WHAT THIS TASK INVOLVES: Using the listing below, report each line holding the string "backbone".

· · ·

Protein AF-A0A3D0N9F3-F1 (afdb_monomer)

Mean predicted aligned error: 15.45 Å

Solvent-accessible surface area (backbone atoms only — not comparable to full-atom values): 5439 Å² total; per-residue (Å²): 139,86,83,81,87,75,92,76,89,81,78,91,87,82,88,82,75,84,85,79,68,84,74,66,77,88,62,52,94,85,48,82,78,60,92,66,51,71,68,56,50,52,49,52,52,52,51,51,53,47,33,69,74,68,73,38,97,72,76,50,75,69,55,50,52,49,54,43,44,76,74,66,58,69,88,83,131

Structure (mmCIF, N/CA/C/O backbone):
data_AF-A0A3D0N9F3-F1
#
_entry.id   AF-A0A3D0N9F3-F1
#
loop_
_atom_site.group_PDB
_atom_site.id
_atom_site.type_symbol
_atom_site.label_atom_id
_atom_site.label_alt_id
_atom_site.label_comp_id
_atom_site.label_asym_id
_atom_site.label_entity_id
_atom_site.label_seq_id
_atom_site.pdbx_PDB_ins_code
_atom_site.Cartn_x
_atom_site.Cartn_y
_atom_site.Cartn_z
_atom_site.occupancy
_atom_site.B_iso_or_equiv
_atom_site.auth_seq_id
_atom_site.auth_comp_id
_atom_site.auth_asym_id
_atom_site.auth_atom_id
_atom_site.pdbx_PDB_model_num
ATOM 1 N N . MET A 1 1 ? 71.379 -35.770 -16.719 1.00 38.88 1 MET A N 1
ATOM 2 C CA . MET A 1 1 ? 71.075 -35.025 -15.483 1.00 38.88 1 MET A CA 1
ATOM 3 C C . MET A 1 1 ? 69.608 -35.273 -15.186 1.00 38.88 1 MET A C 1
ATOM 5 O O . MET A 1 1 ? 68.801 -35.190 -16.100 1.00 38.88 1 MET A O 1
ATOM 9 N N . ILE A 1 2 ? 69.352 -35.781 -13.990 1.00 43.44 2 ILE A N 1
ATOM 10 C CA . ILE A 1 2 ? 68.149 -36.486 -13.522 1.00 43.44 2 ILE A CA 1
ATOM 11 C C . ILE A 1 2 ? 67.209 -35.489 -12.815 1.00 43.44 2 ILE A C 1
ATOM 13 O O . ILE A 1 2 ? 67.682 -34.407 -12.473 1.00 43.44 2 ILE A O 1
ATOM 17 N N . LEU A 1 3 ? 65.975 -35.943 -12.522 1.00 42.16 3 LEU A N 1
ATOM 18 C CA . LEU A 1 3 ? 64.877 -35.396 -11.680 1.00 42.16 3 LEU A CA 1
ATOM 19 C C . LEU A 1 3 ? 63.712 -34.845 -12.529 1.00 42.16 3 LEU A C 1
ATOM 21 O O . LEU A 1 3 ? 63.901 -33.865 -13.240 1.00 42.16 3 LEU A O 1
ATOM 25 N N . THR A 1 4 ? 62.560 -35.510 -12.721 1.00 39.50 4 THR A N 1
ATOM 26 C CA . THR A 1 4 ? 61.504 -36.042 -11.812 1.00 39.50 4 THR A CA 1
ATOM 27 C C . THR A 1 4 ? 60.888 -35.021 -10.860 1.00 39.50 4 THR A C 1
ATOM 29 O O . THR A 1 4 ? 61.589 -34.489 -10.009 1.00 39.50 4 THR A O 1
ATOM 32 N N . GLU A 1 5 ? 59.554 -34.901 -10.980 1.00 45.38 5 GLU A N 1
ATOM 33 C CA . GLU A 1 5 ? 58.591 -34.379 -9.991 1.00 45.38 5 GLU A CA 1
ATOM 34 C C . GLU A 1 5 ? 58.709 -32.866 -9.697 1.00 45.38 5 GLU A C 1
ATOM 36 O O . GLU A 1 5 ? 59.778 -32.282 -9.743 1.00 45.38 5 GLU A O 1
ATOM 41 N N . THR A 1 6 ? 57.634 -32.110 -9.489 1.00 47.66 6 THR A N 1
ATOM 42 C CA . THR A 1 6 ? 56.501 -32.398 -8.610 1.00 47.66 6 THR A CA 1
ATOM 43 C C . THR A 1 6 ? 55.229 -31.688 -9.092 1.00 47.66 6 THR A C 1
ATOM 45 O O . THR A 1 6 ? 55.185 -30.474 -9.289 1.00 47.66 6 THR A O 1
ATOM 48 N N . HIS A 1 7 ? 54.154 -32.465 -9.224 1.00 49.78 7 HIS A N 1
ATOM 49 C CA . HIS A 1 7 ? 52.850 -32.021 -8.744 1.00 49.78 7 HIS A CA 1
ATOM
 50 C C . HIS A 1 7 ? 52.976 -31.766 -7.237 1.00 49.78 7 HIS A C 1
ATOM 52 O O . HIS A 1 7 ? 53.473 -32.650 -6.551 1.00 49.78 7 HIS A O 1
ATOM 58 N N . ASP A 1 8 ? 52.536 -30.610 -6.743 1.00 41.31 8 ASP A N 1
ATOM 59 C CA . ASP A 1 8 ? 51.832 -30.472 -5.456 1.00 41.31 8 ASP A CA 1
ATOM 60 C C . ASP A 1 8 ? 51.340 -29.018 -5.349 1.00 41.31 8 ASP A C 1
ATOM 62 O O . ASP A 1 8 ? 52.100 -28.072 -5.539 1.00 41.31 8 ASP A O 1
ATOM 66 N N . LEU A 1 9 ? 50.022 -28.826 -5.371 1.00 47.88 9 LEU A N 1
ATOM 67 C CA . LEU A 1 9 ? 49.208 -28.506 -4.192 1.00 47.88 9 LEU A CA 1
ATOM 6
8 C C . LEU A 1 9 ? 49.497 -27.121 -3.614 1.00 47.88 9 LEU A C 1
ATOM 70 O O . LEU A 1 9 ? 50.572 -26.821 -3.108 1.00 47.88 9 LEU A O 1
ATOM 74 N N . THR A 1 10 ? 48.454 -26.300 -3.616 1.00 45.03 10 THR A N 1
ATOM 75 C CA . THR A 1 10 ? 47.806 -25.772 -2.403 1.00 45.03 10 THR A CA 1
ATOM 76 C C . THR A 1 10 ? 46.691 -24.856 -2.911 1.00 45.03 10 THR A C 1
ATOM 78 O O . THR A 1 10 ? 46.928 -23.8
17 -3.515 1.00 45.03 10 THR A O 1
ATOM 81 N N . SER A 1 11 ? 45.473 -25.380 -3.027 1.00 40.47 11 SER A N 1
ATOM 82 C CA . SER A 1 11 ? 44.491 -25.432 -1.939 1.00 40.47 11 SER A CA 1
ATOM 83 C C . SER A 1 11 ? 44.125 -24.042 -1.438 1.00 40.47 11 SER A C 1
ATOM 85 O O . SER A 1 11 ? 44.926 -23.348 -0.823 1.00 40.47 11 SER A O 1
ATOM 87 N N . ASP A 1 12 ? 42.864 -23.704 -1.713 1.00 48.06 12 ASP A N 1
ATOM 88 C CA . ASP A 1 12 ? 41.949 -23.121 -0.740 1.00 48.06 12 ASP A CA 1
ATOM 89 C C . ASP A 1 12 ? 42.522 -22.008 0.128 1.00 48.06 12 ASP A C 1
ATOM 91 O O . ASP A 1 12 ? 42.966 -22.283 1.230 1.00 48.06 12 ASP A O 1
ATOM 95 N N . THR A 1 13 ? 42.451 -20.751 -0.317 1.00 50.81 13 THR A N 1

· · ·

ANSWER SPACE:
Solvent-accessible surface area (backbone atoms only — not comparable to full-atom values): 5439 Å² total; per-residue (Å²): 139,86,83,81,87,75,92,76,89,81,78,91,87,82,88,82,75,84,85,79,68,84,74,66,77,88,62,52,94,85,48,82,78,60,92,66,51,71,68,56,50,52,49,52,52,52,51,51,53,47,33,69,74,68,73,38,97,72,76,50,75,69,55,50,52,49,54,43,44,76,74,66,58,69,88,83,131
Structure (mmCIF, N/CA/C/O backbone):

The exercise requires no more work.